Baisser la rémunération des médecins isolés : la proposition choc de la Mutualité française
Une chose est sûre, c’est que cette proposition risque de faire monter les soignants au créneau. Dénonçant le “morcellement” de l’offre de soins de premier recours sur notre territoire, la Mutualité française estime qu’il est temps d’engager une “mutation profonde” de l’offre en abandonnant l’exercice isolé. L’objectif affiché : faciliter l’organisation des parcours et l’orientation des patients mais aussi éviter que l’hôpital demeure leur réflexe. Ainsi, la Mutualité française souhaite y mettre fin et faire de l’exercice regroupé la norme d’ici cinq ans. Pour cela, elle évoque plusieurs leviers notamment la baisse de la rémunération des professionnels du premier recours intervenant en dehors d’un espace de santé pluriprofessionnel (ESP) et la rémunération au forfait des soins faisant intervenir plusieurs professionnels.
En septembre 2018, lors de la présentation du plan “Ma Santé 2022”, Emmanuel Macron avait lui aussi exposé ses intentions de mettre fin à l’exercice isolé : “D'ici à 2022, l'exercice isolé sera marginal, il sera l'aberration", avait-il alors déclaré. Mais pour le président de la Mutualité, Thierry Beaudet, cela n’a eu que peu d’effets : “Il y a eu des incitations qui n’ont pas eu les effets escomptés.” Depuis, le coronavirus est passé par là et "on a fait face à la pandémie avec la moitié de nos ressources", car "la balkanisation des professionnels de ville fait qu'on n'a pas su les mobiliser", a-t-il ajouté. Si l’objectif 2022 est en effet loin d’être réalisé...
une enquête de la commission jeunes du Conseil national de l’Ordre des médecins, réalisée en 2019, révélait toutefois les volontés de regroupement des jeunes médecins. Seuls 3% des internes envisageaient un exercice libéral isolé, quand 72% plébiscitaient une activité mixte, libérale en groupe ou en MSP. Modifier les compétences des ARS Parmi les autres propositions phares de la Mutualité française figure celle de transférer aux régions la compétence de la prévention avec les moyens actuellement alloués au Fonds d’intervention régional (3,5 milliards d'euros en 2020) et aux ARS. La Mutualité entend ainsi mettre en place “une culture de la santé publique” et “des réflexes de prévention au sein des institutions et chez les citoyens”. Les régions pourront de fait décliner des stratégies de prévention avec les différentes acteurs sur leur territoire.
Pointant les limites des ARS, mises en lumière lors de la crise sanitaire, la Mutualité soumet l’idée de consolider la “démocratie sanitaire” en recentrant les ARS autour de deux missions régaliennes : la sécurité sanitaire et la régulation de l’offre, tout en garantissant la “neutralité” et la “complémentarité” des différents acteurs, publics comme privés. Médicaliser les Ehpad Enfin, la Mutualité engage une réflexion sur les Ehpad, particulièrement touchés par l’épidémie de coronavirus puisque près de la moitié des décès aujourd’hui ont eu lieu dans ces structures. Selon elle, “la crise sanitaire a mis en exergue les carences du modèle de l’Ehpad, faiblement médicalisé et structurellement en marge des préoccupations des autorités sanitaires”.

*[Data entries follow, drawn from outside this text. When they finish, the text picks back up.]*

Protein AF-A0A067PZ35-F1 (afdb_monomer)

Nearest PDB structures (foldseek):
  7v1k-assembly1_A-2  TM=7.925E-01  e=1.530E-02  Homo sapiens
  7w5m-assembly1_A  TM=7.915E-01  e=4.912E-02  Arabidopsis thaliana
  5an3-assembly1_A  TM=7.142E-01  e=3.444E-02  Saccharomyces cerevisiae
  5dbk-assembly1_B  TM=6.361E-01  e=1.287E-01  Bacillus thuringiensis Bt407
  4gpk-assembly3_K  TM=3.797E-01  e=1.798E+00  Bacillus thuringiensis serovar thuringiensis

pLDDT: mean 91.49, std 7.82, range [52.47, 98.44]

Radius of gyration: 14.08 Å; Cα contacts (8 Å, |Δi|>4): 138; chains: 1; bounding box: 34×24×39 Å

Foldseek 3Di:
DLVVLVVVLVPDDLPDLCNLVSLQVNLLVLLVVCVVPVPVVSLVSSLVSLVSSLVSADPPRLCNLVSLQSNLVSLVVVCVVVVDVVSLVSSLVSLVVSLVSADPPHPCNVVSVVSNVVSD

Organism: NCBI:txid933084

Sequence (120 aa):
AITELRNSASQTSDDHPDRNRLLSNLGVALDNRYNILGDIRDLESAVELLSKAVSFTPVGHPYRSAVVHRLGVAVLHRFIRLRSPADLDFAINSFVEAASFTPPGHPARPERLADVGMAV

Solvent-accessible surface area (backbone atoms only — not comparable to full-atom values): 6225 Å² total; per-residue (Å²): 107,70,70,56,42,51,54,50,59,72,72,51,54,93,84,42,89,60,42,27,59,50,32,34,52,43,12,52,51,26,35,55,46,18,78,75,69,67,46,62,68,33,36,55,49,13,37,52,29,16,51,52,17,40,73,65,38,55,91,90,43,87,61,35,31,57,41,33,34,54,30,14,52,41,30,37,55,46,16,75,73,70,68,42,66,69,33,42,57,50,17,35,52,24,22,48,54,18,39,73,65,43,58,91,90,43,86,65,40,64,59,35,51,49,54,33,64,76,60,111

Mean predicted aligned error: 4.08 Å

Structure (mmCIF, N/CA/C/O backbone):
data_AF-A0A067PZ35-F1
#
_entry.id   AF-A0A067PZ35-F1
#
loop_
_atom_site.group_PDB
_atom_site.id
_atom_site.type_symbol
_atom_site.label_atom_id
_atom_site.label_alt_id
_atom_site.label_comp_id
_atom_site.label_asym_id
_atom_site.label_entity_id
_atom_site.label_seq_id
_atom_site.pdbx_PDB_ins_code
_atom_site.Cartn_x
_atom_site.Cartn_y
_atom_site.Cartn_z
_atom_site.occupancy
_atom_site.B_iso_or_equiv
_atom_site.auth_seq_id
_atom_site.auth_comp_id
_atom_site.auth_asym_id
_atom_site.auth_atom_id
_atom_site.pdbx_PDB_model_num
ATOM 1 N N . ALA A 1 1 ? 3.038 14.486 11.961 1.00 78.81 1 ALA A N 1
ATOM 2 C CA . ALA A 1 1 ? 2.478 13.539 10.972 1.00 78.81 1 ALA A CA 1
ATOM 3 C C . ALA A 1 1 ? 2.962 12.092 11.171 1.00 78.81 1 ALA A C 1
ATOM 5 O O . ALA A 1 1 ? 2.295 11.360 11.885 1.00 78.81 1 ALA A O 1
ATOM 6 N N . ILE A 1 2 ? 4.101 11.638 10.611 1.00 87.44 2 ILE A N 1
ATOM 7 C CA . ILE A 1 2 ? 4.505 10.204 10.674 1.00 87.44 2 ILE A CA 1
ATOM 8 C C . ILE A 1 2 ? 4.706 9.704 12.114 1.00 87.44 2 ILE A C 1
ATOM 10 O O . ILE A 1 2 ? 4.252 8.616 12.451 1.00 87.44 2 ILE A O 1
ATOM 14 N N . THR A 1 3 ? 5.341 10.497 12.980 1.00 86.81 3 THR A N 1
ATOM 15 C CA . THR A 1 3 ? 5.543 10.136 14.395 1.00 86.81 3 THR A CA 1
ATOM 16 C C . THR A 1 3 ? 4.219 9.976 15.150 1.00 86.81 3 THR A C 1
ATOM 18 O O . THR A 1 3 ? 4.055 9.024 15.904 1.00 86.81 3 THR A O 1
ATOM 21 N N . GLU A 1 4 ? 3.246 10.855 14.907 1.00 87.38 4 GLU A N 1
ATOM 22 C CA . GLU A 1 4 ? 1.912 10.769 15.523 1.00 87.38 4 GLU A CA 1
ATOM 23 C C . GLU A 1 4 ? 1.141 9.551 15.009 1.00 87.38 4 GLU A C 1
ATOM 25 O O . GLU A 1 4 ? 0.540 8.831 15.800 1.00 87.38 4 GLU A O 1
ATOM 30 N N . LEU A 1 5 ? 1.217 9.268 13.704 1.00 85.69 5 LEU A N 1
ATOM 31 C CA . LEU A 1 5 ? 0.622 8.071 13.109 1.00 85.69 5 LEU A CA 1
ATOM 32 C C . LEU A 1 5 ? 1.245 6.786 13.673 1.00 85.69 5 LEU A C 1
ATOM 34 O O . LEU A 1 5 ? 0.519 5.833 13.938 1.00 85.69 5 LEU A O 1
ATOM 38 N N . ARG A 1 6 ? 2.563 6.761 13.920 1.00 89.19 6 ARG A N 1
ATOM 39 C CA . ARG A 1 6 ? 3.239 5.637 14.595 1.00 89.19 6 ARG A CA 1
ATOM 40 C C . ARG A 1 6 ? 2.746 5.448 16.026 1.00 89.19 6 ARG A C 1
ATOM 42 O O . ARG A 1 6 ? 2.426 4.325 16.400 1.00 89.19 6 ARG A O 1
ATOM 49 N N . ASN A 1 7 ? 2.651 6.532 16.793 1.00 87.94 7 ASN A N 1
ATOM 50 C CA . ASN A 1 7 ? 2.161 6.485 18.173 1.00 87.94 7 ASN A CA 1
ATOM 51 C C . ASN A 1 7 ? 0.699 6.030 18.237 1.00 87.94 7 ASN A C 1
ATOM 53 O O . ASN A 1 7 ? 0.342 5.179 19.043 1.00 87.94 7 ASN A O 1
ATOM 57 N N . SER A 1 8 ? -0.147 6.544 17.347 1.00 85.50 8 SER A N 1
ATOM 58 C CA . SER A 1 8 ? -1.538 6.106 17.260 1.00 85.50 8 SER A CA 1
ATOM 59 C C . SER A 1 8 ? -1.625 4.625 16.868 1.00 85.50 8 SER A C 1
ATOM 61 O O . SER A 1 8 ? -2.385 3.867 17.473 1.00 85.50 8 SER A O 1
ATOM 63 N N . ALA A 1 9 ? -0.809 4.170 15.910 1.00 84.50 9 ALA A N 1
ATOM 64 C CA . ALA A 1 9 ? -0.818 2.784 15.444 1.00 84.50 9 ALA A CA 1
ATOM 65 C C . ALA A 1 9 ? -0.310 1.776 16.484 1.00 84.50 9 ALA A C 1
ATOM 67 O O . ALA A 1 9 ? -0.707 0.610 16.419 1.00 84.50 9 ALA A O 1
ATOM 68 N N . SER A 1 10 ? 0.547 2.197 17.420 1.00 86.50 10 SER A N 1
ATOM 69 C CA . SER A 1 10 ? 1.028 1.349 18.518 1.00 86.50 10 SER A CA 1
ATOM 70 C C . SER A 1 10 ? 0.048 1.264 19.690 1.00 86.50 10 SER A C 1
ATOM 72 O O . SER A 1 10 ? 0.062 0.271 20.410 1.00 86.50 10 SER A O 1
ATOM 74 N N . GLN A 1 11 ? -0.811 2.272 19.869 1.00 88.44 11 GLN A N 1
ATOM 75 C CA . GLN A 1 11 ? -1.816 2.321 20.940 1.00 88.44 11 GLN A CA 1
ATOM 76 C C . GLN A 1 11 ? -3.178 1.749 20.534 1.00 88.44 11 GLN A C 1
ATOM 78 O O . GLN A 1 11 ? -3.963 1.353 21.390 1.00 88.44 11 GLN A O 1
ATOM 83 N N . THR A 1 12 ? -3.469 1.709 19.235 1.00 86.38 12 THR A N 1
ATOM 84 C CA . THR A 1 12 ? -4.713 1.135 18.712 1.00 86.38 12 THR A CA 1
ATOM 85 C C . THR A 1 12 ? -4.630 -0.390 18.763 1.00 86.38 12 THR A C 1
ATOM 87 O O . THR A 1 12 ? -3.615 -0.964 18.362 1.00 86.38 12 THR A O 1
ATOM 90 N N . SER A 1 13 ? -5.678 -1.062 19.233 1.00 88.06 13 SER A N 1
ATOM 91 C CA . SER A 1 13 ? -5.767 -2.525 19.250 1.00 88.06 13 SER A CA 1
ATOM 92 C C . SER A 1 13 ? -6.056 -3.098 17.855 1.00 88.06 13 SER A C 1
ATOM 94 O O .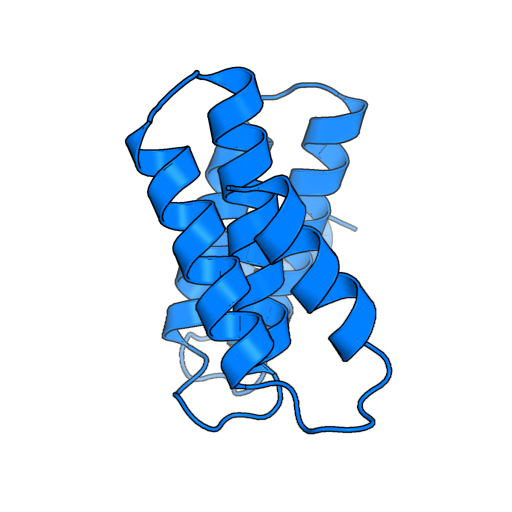 SER A 1 13 ? -6.563 -2.406 16.971 1.00 88.06 13 SER A O 1
ATOM 96 N N . ASP A 1 14 ? -5.683 -4.360 17.621 1.00 85.06 14 ASP A N 1
ATOM 97 C CA . ASP A 1 14 ? -5.863 -5.010 16.310 1.00 85.06 14 ASP A CA 1
ATOM 98 C C . ASP A 1 14 ? -7.348 -5.254 15.958 1.00 85.06 14 ASP A C 1
ATOM 100 O O . ASP A 1 14 ? -7.680 -5.370 14.782 1.00 85.06 14 ASP A O 1
ATOM 104 N N . ASP A 1 15 ? -8.245 -5.272 16.947 1.00 85.38 15 ASP A N 1
ATOM 105 C CA . ASP A 1 15 ? -9.703 -5.383 16.787 1.00 85.38 15 ASP A CA 1
ATOM 106 C C . ASP A 1 15 ? -10.407 -4.032 16.556 1.00 85.38 15 ASP A C 1
ATOM 108 O O . ASP A 1 15 ? -11.616 -3.992 16.320 1.00 85.38 15 ASP A O 1
ATOM 112 N N . HIS A 1 16 ? -9.672 -2.915 16.588 1.00 86.94 16 HIS A N 1
ATOM 113 C CA . HIS A 1 16 ? -10.261 -1.598 16.389 1.00 86.94 16 HIS A CA 1
ATOM 114 C C . HIS A 1 16 ? -10.743 -1.421 14.933 1.00 86.94 16 HIS A C 1
ATOM 116 O O . HIS A 1 16 ? -9.960 -1.626 13.999 1.00 86.94 16 HIS A O 1
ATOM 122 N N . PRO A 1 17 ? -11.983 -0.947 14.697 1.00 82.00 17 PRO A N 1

Elle propose donc de renforcer leur médicalisation. Cela passe par la salarisation de médecins généralistes, le recrutement de soignants, la présence d’infirmières en pratiques avancées... “Les Ehpad doivent aussi contractualiser avec l’Espace de Santé Pluriprofessionnel et l’offre hospitalière”, précise la Mutualité. Pour en faire des plateformes gériatriques de proximité, elle souhaite que ces établissements proposent des “services modulables et adaptés aux personnes à domicile” (télémédecine, télésurveillance, équipes mobiles, aides aux démarches administratives, etc.).
Dans un communiqué publié ce mercredi, le syndicat de médecins libéraux a réagi aux propositions de la Mutualité. "Fidèle à la couleur de son logo, la Mutualité souhaite le retour vers un modèle dépassé où toute initiative individuelle serait proscrite et, ceux qui résisteraient le paieraient au prix fort puisque leurs rémunérations seraient baissées", dénonce le SML. Le syndicat s'oppose aux obligations supplémentaires qu'une telle proposition engendrerait. Concernant les Ehpad, il s'est dit favorable à la médicalisation de ces structures mais précise que "équipes médicales n’ont pas vocation à capter la patientèle des médecins libéraux des territoires concernés". De fait, le SML alerte le ministre de la Santé sur les propositions de la Mutualité, jugées "toxiques pour la médecine de ville".